The Law of Conservation of Momentum In the 17th century, Newton and others had measured the momentum of colliding objects before and after collision, and had discovered a strange phenomenon: the total momentum of the colliding objects was the same after the collision as it was before. Newton expressed this relationship as the Law of Conservation of Momentum: The total momentum of a closed, isolated system does not change.

The Law of Conservation of Momentum A group of objects involved in a collision is called a system.

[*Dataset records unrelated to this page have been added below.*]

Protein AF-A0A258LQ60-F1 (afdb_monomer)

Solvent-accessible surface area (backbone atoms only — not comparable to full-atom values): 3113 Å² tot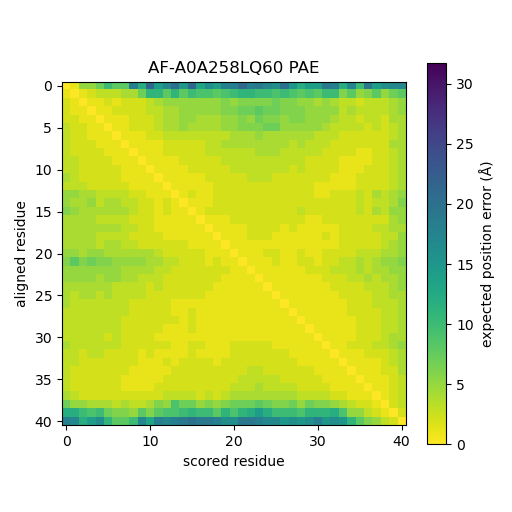al; per-residue (Å²): 134,91,75,62,68,94,79,63,84,91,83,87,61,86,80,82,72,66,79,40,82,70,97,46,70,70,23,48,59,61,45,72,70,86,84,89,81,84,86,78,135

Secondary structure (DSSP, 8-state):
----GGG------TTSS-SS-SSSHHHHHHHS---------

Sequence (41 aa):
MGVSENQMEAVSFGKEKPKAEGDNEAAWAENRRADIVYITN

Radius of gyration: 13.77 Å; Cα contacts (8 Å, |Δi|>4): 13; chains: 1; bounding box: 34×13×3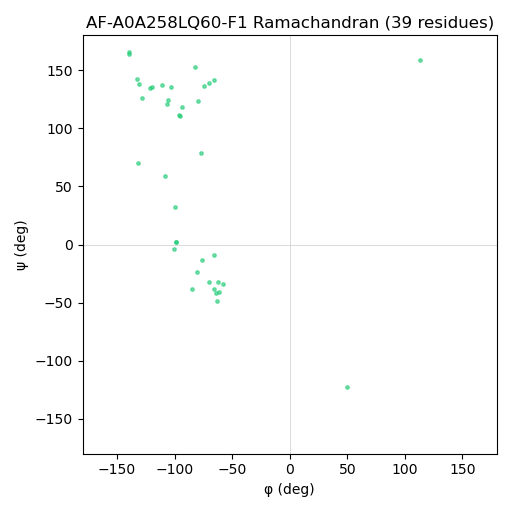6 Å

Foldseek 3Di:
DPDDPVQDDDDDPDQVDFPDDDDDPVSVVRRPDDDDDDDDD

Mean predicted aligned error: 3.24 Å

pLDDT: mean 94.64, std 6.78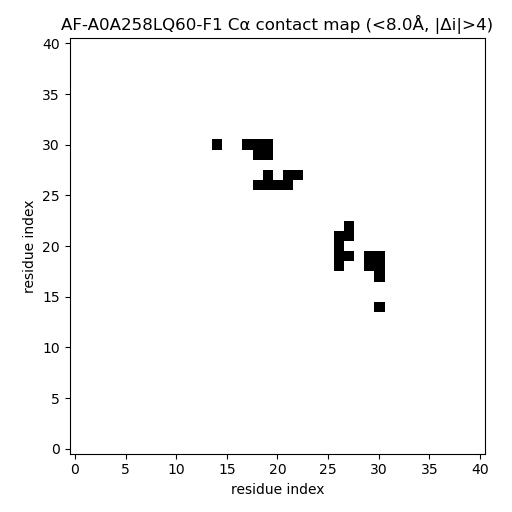, range [66.88, 98.44]

Structure (mmCIF, N/CA/C/O backbone):
data_AF-A0A258LQ60-F1
#
_entry.id   AF-A0A258LQ60-F1
#
loop_
_atom_site.group_PDB
_atom_site.id
_atom_site.type_symbol
_atom_site.label_atom_id
_atom_site.label_alt_id
_atom_site.label_comp_id
_atom_site.label_asym_id
_atom_site.label_entity_id
_atom_site.label_seq_id
_atom_site.pdbx_PDB_ins_code
_atom_site.Cartn_x
_atom_site.Cartn_y
_atom_site.Cartn_z
_atom_site.occupancy
_atom_site.B_iso_or_equiv
_atom_site.auth_seq_id
_atom_site.auth_comp_id
_atom_site.auth_asym_id
_atom_site.auth_atom_id
_atom_site.pdbx_PDB_model_num
ATOM 1 N N . MET A 1 1 ? -19.129 -2.768 1.466 1.00 67.31 1 MET A N 1
ATOM 2 C CA . MET A 1 1 ? -18.108 -3.009 2.508 1.00 67.31 1 MET A CA 1
ATOM 3 C C . MET A 1 1 ? -18.506 -2.173 3.721 1.00 67.31 1 MET A C 1
ATOM 5 O O . MET A 1 1 ? -18.519 -0.964 3.585 1.00 67.31 1 MET A O 1
ATOM 9 N N . GLY A 1 2 ? -18.955 -2.781 4.827 1.00 92.62 2 GLY A N 1
ATOM 10 C CA . GLY A 1 2 ? -19.589 -2.088 5.971 1.00 92.62 2 GLY A CA 1
ATOM 11 C C . GLY A 1 2 ? -18.667 -1.836 7.170 1.00 92.62 2 GLY A C 1
ATOM 12 O O . GLY A 1 2 ? -19.119 -1.925 8.306 1.00 92.62 2 GLY A O 1
ATOM 13 N N . VAL A 1 3 ? -17.374 -1.614 6.926 1.00 92.56 3 VAL A N 1
ATOM 14 C CA . VAL A 1 3 ? -16.391 -1.323 7.984 1.00 92.56 3 VAL A CA 1
ATOM 15 C C . VAL A 1 3 ? -16.599 0.110 8.470 1.00 92.56 3 VAL A C 1
ATOM 17 O O . VAL A 1 3 ? -16.797 1.007 7.652 1.00 92.56 3 VAL A O 1
ATOM 20 N N . SER A 1 4 ? -16.566 0.323 9.787 1.00 94.94 4 SER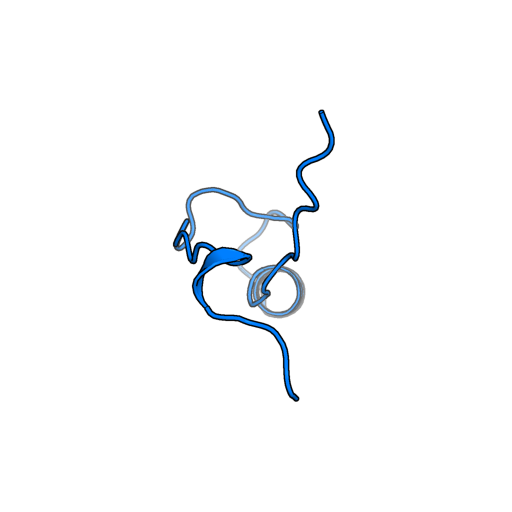 A N 1
ATOM 21 C CA . SER A 1 4 ? -16.691 1.661 10.368 1.00 94.94 4 SER A CA 1
ATOM 22 C C . SER A 1 4 ? -15.445 2.500 10.078 1.00 94.94 4 SER A C 1
ATOM 24 O O . SER A 1 4 ? -14.325 2.008 10.207 1.00 94.94 4 SER A O 1
ATOM 26 N N . GLU A 1 5 ? -15.631 3.778 9.747 1.00 92.38 5 GLU A N 1
ATOM 27 C CA . GLU A 1 5 ? -14.531 4.720 9.487 1.00 92.38 5 GLU A CA 1
ATOM 28 C C . GLU A 1 5 ? -13.586 4.849 10.690 1.00 92.38 5 GLU A C 1
ATOM 30 O O . GLU A 1 5 ? -12.376 4.915 10.515 1.00 92.38 5 GLU A O 1
ATOM 35 N N . ASN A 1 6 ? -14.112 4.753 11.916 1.00 94.56 6 ASN A N 1
ATOM 36 C CA . ASN A 1 6 ? -13.322 4.850 13.151 1.00 94.56 6 ASN A CA 1
ATOM 37 C C . ASN A 1 6 ? -12.318 3.696 13.347 1.00 94.56 6 ASN A C 1
ATOM 39 O O . ASN A 1 6 ? -11.529 3.731 14.287 1.00 94.56 6 ASN A O 1
ATOM 43 N N . GLN A 1 7 ? -12.380 2.647 12.523 1.00 94.38 7 GLN A N 1
ATOM 44 C CA . GLN A 1 7 ? -11.469 1.499 12.574 1.00 94.38 7 GLN A CA 1
ATOM 45 C C . GLN A 1 7 ? -10.345 1.589 11.533 1.00 94.38 7 GLN A C 1
ATOM 47 O O . GLN A 1 7 ? -9.566 0.644 11.408 1.00 94.38 7 GLN A O 1
ATOM 52 N N . MET A 1 8 ? -10.280 2.670 10.750 1.00 94.00 8 MET A N 1
ATOM 53 C CA . MET A 1 8 ? -9.339 2.812 9.643 1.00 94.00 8 MET A CA 1
ATOM 54 C C . MET A 1 8 ? -8.639 4.167 9.674 1.00 94.00 8 MET A C 1
ATOM 56 O O . MET A 1 8 ? -9.246 5.199 9.936 1.00 94.00 8 MET A O 1
ATOM 60 N N . GLU A 1 9 ? -7.361 4.157 9.314 1.00 95.56 9 GLU A N 1
ATOM 61 C CA . GLU A 1 9 ? -6.581 5.355 9.034 1.00 95.56 9 GLU A CA 1
ATOM 62 C C . GLU A 1 9 ? -5.848 5.162 7.702 1.00 95.56 9 GLU A C 1
ATOM 64 O O . GLU A 1 9 ? -5.334 4.078 7.418 1.00 95.56 9 GLU A O 1
ATOM 69 N N . ALA A 1 10 ? -5.820 6.204 6.869 1.00 96.00 10 ALA A N 1
ATOM 70 C CA . ALA A 1 10 ? -5.131 6.187 5.584 1.00 96.00 10 ALA A CA 1
ATOM 71 C C . ALA A 1 10 ? -3.851 7.028 5.658 1.00 96.00 10 ALA A C 1
ATOM 73 O O . ALA A 1 10 ? -3.905 8.234 5.891 1.00 96.00 10 ALA A O 1
ATOM 74 N N . VAL A 1 11 ? -2.703 6.397 5.400 1.00 96.56 11 VAL A N 1
ATOM 75 C CA . VAL A 1 11 ? -1.385 7.048 5.375 1.00 96.56 11 VAL A CA 1
ATOM 76 C C . VAL A 1 11 ? -0.748 6.861 3.999 1.00 96.56 11 VAL A C 1
ATOM 78 O O . VAL A 1 11 ? -0.758 5.761 3.449 1.00 96.56 11 VAL A O 1
ATOM 81 N N . SER A 1 12 ? -0.180 7.933 3.438 1.00 97.06 12 SER A N 1
ATOM 82 C CA . SER A 1 12 ? 0.512 7.896 2.145 1.00 97.06 12 SER A CA 1
ATOM 83 C C . SER A 1 12 ? 2.023 7.962 2.329 1.00 97.06 12 SER A C 1
ATOM 85 O O . SER A 1 12 ? 2.543 8.910 2.913 1.00 97.06 12 SER A O 1
ATOM 87 N N . PHE A 1 13 ? 2.729 6.975 1.775 1.00 97.00 13 PHE A N 1
ATOM 88 C CA . PHE A 1 13 ? 4.195 6.950 1.745 1.00 97.00 13 PHE A CA 1
ATOM 89 C C . PHE A 1 13 ? 4.788 7.386 0.401 1.00 97.00 13 PHE A C 1
ATOM 91 O O . PHE A 1 13 ? 6.008 7.459 0.270 1.00 97.00 13 PHE A O 1
ATOM 98 N N . GLY A 1 14 ? 3.960 7.664 -0.612 1.00 95.88 14 GLY A N 1
ATOM 99 C CA . GLY A 1 14 ? 4.441 7.960 -1.962 1.00 95.88 14 GLY A CA 1
ATOM 100 C C . GLY A 1 14 ? 5.452 6.913 -2.447 1.00 95.88 14 GLY A C 1
ATOM 101 O O . GLY A 1 14 ? 5.161 5.721 -2.471 1.00 95.88 14 GLY A O 1
ATOM 102 N N . LYS A 1 15 ? 6.657 7.366 -2.801 1.00 95.38 15 LYS A N 1
ATOM 103 C CA . LYS A 1 15 ? 7.770 6.523 -3.270 1.00 95.38 15 LYS A CA 1
ATOM 104 C C . LYS A 1 15 ? 8.813 6.197 -2.192 1.00 95.38 15 LYS A C 1
ATOM 106 O O . LYS A 1 15 ? 9.802 5.539 -2.487 1.00 95.38 15 LYS A O 1
ATOM 111 N N . GLU A 1 16 ? 8.606 6.644 -0.955 1.00 97.38 16 GLU A N 1
ATOM 112 C CA . GLU A 1 16 ? 9.626 6.612 0.107 1.00 97.38 16 GLU A CA 1
ATOM 113 C C . GLU A 1 16 ? 9.842 5.213 0.716 1.00 97.38 16 GLU A C 1
ATOM 115 O O . GLU A 1 16 ? 10.800 4.990 1.457 1.00 97.38 16 GLU A O 1
ATOM 120 N N . LYS A 1 17 ? 8.936 4.263 0.444 1.00 96.75 17 LYS A N 1
ATOM 121 C CA . LYS A 1 17 ? 8.962 2.886 0.973 1.00 96.75 17 LYS A CA 1
ATOM 122 C C . LYS A 1 17 ? 8.756 1.848 -0.148 1.00 96.75 17 LYS A C 1
ATOM 124 O O . LYS A 1 17 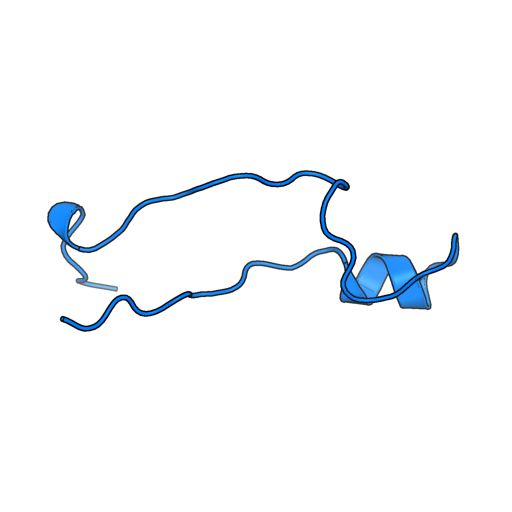? 7.686 1.221 -0.216 1.00 96.75 17 LYS A O 1
ATOM 129 N N . PRO A 1 18 ? 9.741 1.678 -1.052 1.00 97.25 18 PRO A N 1
ATOM 130 C CA . PRO A 1 18 ? 9.649 0.695 -2.125 1.00 97.25 18 PRO A CA 1
ATOM 131 C C . PRO A 1 18 ? 9.639 -0.729 -1.557 1.00 97.25 18 PRO A C 1
ATOM 133 O O . PRO A 1 18 ? 10.328 -1.031 -0.585 1.00 97.25 18 PRO A O 1
ATOM 136 N N . LYS A 1 19 ? 8.834 -1.600 -2.167 1.00 97.62 19 LYS A N 1
ATOM 137 C CA . LYS A 1 19 ? 8.852 -3.048 -1.936 1.00 97.62 19 LYS A CA 1
ATOM 138 C C . LYS A 1 19 ? 9.909 -3.727 -2.810 1.00 97.62 19 LYS A C 1
ATOM 140 O O . LYS A 1 19 ? 10.578 -4.640 -2.342 1.00 97.62 19 LYS A O 1
ATOM 145 N N . ALA A 1 20 ? 10.054 -3.259 -4.048 1.00 98.19 20 ALA A N 1
ATOM 146 C CA . ALA A 1 20 ? 11.065 -3.702 -4.998 1.00 98.19 20 ALA A CA 1
ATOM 147 C C . ALA A 1 20 ? 11.954 -2.520 -5.402 1.00 98.19 20 ALA A C 1
ATOM 149 O O . ALA A 1 20 ? 11.458 -1.424 -5.675 1.00 98.19 20 ALA A O 1
ATOM 150 N N . GLU A 1 21 ? 13.265 -2.739 -5.441 1.00 97.62 21 GLU A N 1
ATOM 151 C CA . GLU A 1 21 ? 14.221 -1.750 -5.937 1.00 97.62 21 GLU A CA 1
ATOM 152 C C . GLU A 1 21 ? 14.317 -1.788 -7.470 1.00 97.62 21 GLU A C 1
ATOM 154 O O . GLU A 1 21 ? 14.105 -2.827 -8.099 1.00 97.62 21 GLU A O 1
ATOM 159 N N . GLY A 1 22 ? 14.679 -0.652 -8.068 1.00 96.69 22 GLY A N 1
ATOM 160 C CA . GLY A 1 22 ? 14.946 -0.522 -9.500 1.00 96.69 22 GLY A CA 1
ATOM 161 C C . GLY A 1 22 ? 13.948 0.353 -10.264 1.00 96.69 22 GLY A C 1
ATOM 162 O O . GLY A 1 22 ? 12.810 0.564 -9.850 1.00 96.69 22 GLY A O 1
ATOM 163 N N . ASP A 1 23 ? 14.402 0.837 -11.422 1.00 97.69 23 ASP A N 1
ATOM 164 C CA . ASP A 1 23 ? 13.675 1.763 -12.300 1.00 97.69 23 ASP A CA 1
ATOM 165 C C . ASP A 1 23 ? 13.191 1.058 -13.571 1.00 97.69 23 ASP A C 1
ATOM 167 O O . ASP A 1 23 ? 13.575 1.382 -14.695 1.00 97.69 23 ASP A O 1
ATOM 171 N N . ASN A 1 24 ? 12.386 0.018 -13.385 1.00 98.25 24 ASN A N 1
ATOM 172 C CA . ASN A 1 24 ? 11.802 -0.750 -14.476 1.00 98.25 24 ASN A CA 1
ATOM 173 C C . ASN A 1 24 ? 10.349 -1.117 -14.159 1.00 98.25 24 ASN A C 1
ATOM 175 O O . ASN A 1 24 ? 9.903 -1.032 -13.015 1.00 98.25 24 ASN A O 1
ATOM 179 N N . GLU A 1 25 ? 9.611 -1.553 -15.181 1.00 98.31 25 GLU A N 1
ATOM 180 C CA . GLU A 1 25 ? 8.175 -1.806 -15.037 1.00 98.31 25 GLU A CA 1
ATOM 1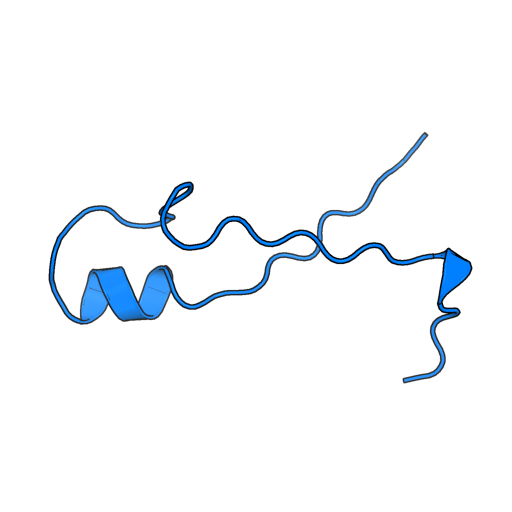81 C C . GLU A 1 25 ? 7.863 -2.907 -14.019 1.00 98.31 25 GLU A C 1
ATOM 183 O O . GLU A 1 25 ? 6.855 -2.814 -13.325 1.00 98.31 25 GLU A O 1
ATOM 188 N N . ALA A 1 26 ? 8.731 -3.914 -13.876 1.00 98.38 26 ALA A N 1
ATOM 189 C CA . ALA A 1 26 ? 8.531 -4.963 -12.880 1.00 98.38 26 ALA A CA 1
ATOM 190 C C . ALA A 1 26 ? 8.567 -4.383 -11.454 1.00 98.38 26 ALA A C 1
ATOM 192 O O . ALA A 1 26 ? 7.628 -4.587 -10.684 1.00 98.38 26 ALA A O 1
ATOM 193 N N . ALA A 1 27 ? 9.581 -3.573 -11.134 1.00 98.44 27 ALA A N 1
ATOM 194 C CA . ALA A 1 27 ? 9.688 -2.910 -9.835 1.00 98.44 27 ALA A CA 1
ATOM 195 C C . ALA A 1 27 ? 8.545 -1.907 -9.599 1.00 98.44 27 ALA A C 1
ATOM 197 O O . ALA A 1 27 ? 7.955 -1.860 -8.517 1.00 98.44 27 ALA A O 1
ATOM 198 N N . TRP A 1 28 ? 8.172 -1.120 -10.614 1.00 98.06 28 TRP A N 1
ATOM 199 C CA . TRP A 1 28 ? 7.065 -0.169 -10.490 1.00 98.06 28 TRP A CA 1
ATOM 200 C C . TRP A 1 28 ? 5.718 -0.861 -10.284 1.00 98.06 28 TRP A C 1
ATOM 202 O O . TRP A 1 28 ? 4.912 -0.381 -9.486 1.00 98.06 28 TRP A O 1
ATOM 212 N N . ALA A 1 29 ? 5.474 -1.992 -10.949 1.00 98.19 29 ALA A N 1
ATOM 213 C CA . ALA A 1 29 ? 4.263 -2.781 -10.754 1.00 98.19 29 ALA A CA 1
ATOM 214 C C . ALA A 1 29 ? 4.140 -3.294 -9.314 1.00 98.19 29 ALA A C 1
ATOM 216 O O . ALA A 1 29 ? 3.059 -3.205 -8.7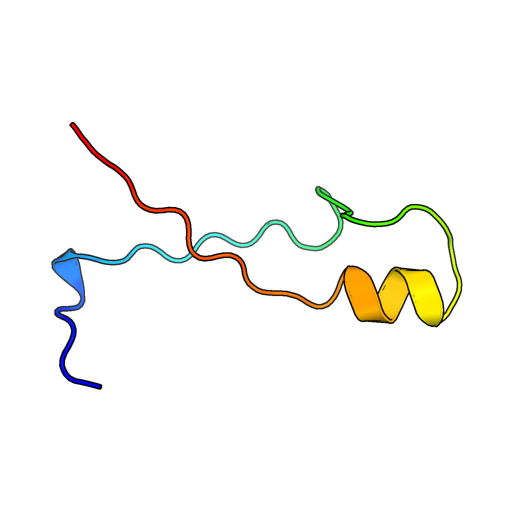36 1.00 98.19 29 ALA A O 1
ATOM 217 N N . GLU A 1 30 ? 5.238 -3.746 -8.705 1.00 98.06 30 GLU A N 1
ATOM 218 C CA . GLU A 1 30 ? 5.248 -4.163 -7.298 1.00 98.06 30 GLU A CA 1
ATOM 219 C C . GLU A 1 30 ? 5.085 -2.992 -6.316 1.00 98.06 30 GLU A C 1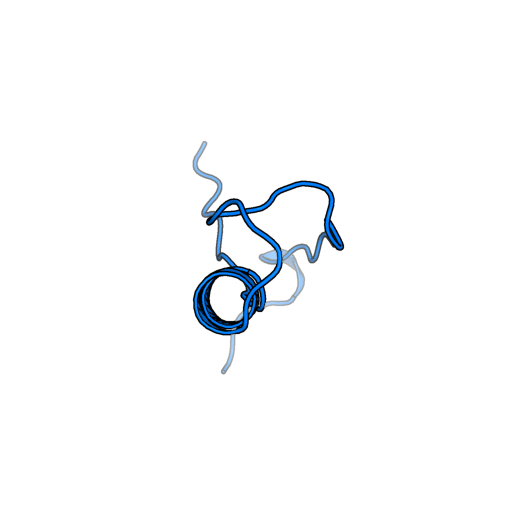
ATOM 221 O O . GLU A 1 30 ? 4.494 -3.149 -5.244 1.00 98.06 30 GLU A O 1
ATOM 226 N N . ASN A 1 31 ? 5.594 -1.810 -6.670 1.00 98.19 31 ASN A N 1
ATOM 227 C CA . ASN A 1 31 ? 5.573 -0.632 -5.803 1.00 98.19 31 ASN A CA 1
ATOM 228 C C . ASN A 1 31 ? 4.229 0.115 -5.805 1.00 98.19 31 ASN A C 1
ATOM 230 O O . ASN A 1 31 ? 3.911 0.779 -4.817 1.00 98.19 31 ASN A O 1
ATOM 234 N N . ARG A 1 32 ? 3.414 -0.010 -6.861 1.00 97.75 32 ARG A N 1
ATOM 235 C CA . ARG A 1 32 ? 2.046 0.539 -6.930 1.00 97.75 32 ARG A CA 1
ATOM 236 C C . ARG A 1 32 ? 1.071 -0.331 -6.130 1.00 97.75 32 ARG A C 1
ATOM 238 O O . ARG A 1 32 ? 0.326 -1.129 -6.693 1.00 97.75 32 ARG A O 1
ATOM 245 N N . ARG A 1 33 ? 1.079 -0.170 -4.806 1.00 97.94 33 ARG A N 1
ATOM 246 C CA . ARG A 1 33 ? 0.319 -1.017 -3.874 1.00 97.94 33 ARG A CA 1
ATOM 247 C C . ARG A 1 33 ? -0.321 -0.226 -2.733 1.00 97.94 33 ARG A C 1
ATOM 249 O O . ARG A 1 33 ? 0.089 0.894 -2.439 1.00 97.94 33 ARG A O 1
ATOM 256 N N . ALA A 1 34 ? -1.275 -0.862 -2.061 1.00 97.75 34 ALA A N 1
ATOM 257 C CA . ALA A 1 34 ? -1.798 -0.446 -0.767 1.00 97.75 34 ALA A CA 1
ATOM 258 C C . ALA A 1 34 ? -1.737 -1.648 0.184 1.00 97.75 34 ALA A C 1
ATOM 260 O O . ALA A 1 34 ? -2.255 -2.715 -0.144 1.00 97.75 34 ALA A O 1
ATOM 261 N N . ASP A 1 35 ? -1.098 -1.469 1.337 1.00 96.69 35 ASP A N 1
ATOM 262 C CA . ASP A 1 35 ? -0.954 -2.509 2.356 1.00 96.69 35 ASP A CA 1
ATOM 263 C C . ASP A 1 35 ? -1.944 -2.233 3.503 1.00 96.69 35 ASP A C 1
ATOM 265 O O . ASP A 1 35 ? -2.072 -1.093 3.952 1.00 96.69 35 ASP A O 1
ATOM 269 N N . ILE A 1 36 ? -2.643 -3.264 3.994 1.00 96.25 36 ILE A N 1
ATOM 270 C CA . ILE A 1 36 ? -3.499 -3.160 5.187 1.00 96.25 36 ILE A CA 1
ATOM 271 C C . ILE A 1 36 ? -2.682 -3.614 6.394 1.00 96.25 36 ILE A C 1
ATOM 273 O O . ILE A 1 36 ? -2.365 -4.796 6.530 1.00 96.25 36 ILE A O 1
ATOM 277 N N . VAL A 1 37 ? -2.348 -2.671 7.273 1.00 95.94 37 VAL A N 1
ATOM 278 C CA . VAL A 1 37 ? -1.638 -2.949 8.524 1.00 95.94 37 VAL A CA 1
ATOM 279 C C . VAL A 1 37 ? -2.660 -3.063 9.650 1.00 95.94 37 VAL A C 1
ATOM 281 O O . VAL A 1 37 ? -3.293 -2.078 10.023 1.00 95.94 37 VAL A O 1
ATOM 284 N N . TYR A 1 38 ? -2.832 -4.266 10.195 1.00 94.81 38 TYR A N 1
ATOM 285 C CA . TYR A 1 38 ? -3.692 -4.482 11.356 1.00 94.81 38 TYR A CA 1
ATOM 286 C C . TYR A 1 38 ? -2.958 -4.079 12.633 1.00 94.81 38 TYR A C 1
ATOM 288 O O . TYR A 1 38 ? -1.884 -4.602 12.926 1.00 94.81 38 TYR A O 1
ATOM 296 N N . ILE A 1 39 ? -3.553 -3.169 13.400 1.00 90.94 39 ILE A N 1
ATOM 297 C CA . ILE A 1 39 ? -3.040 -2.765 14.709 1.00 90.94 39 ILE A CA 1
ATOM 298 C C . ILE A 1 39 ? -3.741 -3.619 15.765 1.00 90.94 39 ILE A C 1
ATOM 300 O O . ILE A 1 39 ? -4.964 -3.584 15.892 1.00 90.94 39 ILE A O 1
ATOM 304 N N . THR A 1 40 ? -2.964 -4.405 16.504 1.00 83.88 40 THR A N 1
ATOM 305 C CA . THR A 1 40 ? -3.427 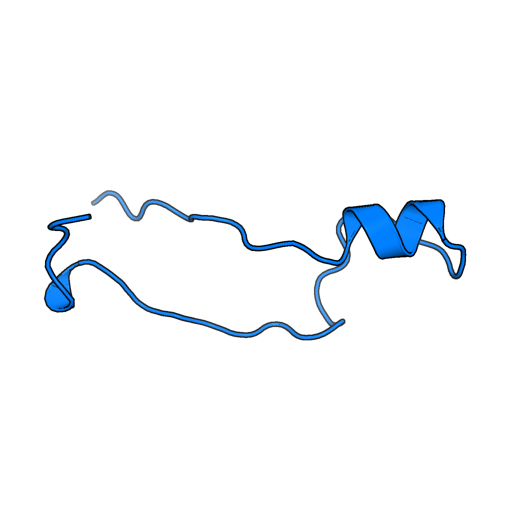-5.180 17.661 1.00 83.88 40 THR A CA 1
ATOM 306 C C . THR A 1 40 ? -2.828 -4.590 18.932 1.00 83.88 40 THR A C 1
ATOM 308 O O . THR A 1 40 ? -1.639 -4.266 18.937 1.00 83.88 40 THR A O 1
ATOM 311 N N . ASN A 1 41 ? -3.633 -4.475 19.990 1.00 66.88 41 ASN A N 1
ATOM 312 C CA . ASN A 1 41 ? -3.145 -4.184 21.342 1.00 66.88 41 ASN A CA 1
ATOM 313 C C . ASN A 1 41 ? -2.555 -5.425 22.015 1.00 66.88 41 ASN A C 1
ATOM 315 O O . ASN A 1 41 ? -3.017 -6.542 21.687 1.00 66.88 41 ASN A O 1
#

A system: May contain any number of objects Is considered closed provided that no object leaves or enters the system Is considered isolated if no net external force acts on it

The Law of Conservation of Momentum To picture the difference between an external force and an internal force, consider the difference between: Sitting inside a car pushing on the dashboard (internal) Standing outside the car pushing against the bumper (external). Only the external force can produce a change in the momentum of the car.

Conservation of Momentum in One Dimension: Collisions When analyzing the momentum in collisions, we say that: Total initial momentum = total final momentum There are 3 types of collisions: Elastic Collisions Inelastic Collisions Explosions

Conservation of Momentum in One Dimension: Elastic Collisions When two objects collide and then move along on their separate ways after the collision. An example would be two billiard balls colliding. Video

Conservation of Momentum in One Dimension: Inelastic Collisions Two objects collide and stick together. For example, train cars coupling Video

Conservation of Momentum in One Dimension: Explosions Two objects are initially stuck together and then separate in an “explosion”.

Example 1: A mass of 40.0 kg is initially at rest. This mass now explodes into two pieces so that one piece of mass 10.9 kg moves to the right at 10.0 m/s. What is the final velocity of the second piece?

Conservation of Momentum in Two Dimensions: Glancing Collisions Conservation of momentum in two dimensions occurs in situations called glancing collisions. This is when the objects are deflected in more than one dimension. An example would be a curling shot. The stones that collide are moved at various angles because the collision is not head on.

Example 2: During a curling math, a curler throws a rock with a mass of 20.0 kg, with a speed of 2.00 m/s. This rock collides head-on with the stationary target stone, which also has a mass of 20 kg. After the collision, which lasted 0.0250 s, the first rock is stationary. a) What is the final velocity of the target stone b) What is the change in momentum of the target stone? c) What impulse was applied to the target stone? d) What was the force of interaction between these two rocks?

Example 3: A train car of mass 1250 kg is travelling at 14.0 m/s [W]. It collides head-on with a train car of mass 5680 kg travelling at 10.0 m/s [E]. After the collision, the two vehicles proceed, stuck together, sliding along the icy tracks. a) What is the final velocity of these two cars locked together? b) What is the change in momentum of the second car? c) What is the change in momentum of the first car? d) What impulse is applied to the second car during the collision? e) What impulse is applied to the first car during the collision? Let east be the positive direction. Let the first car be mass 1 and let the second car be mass 2.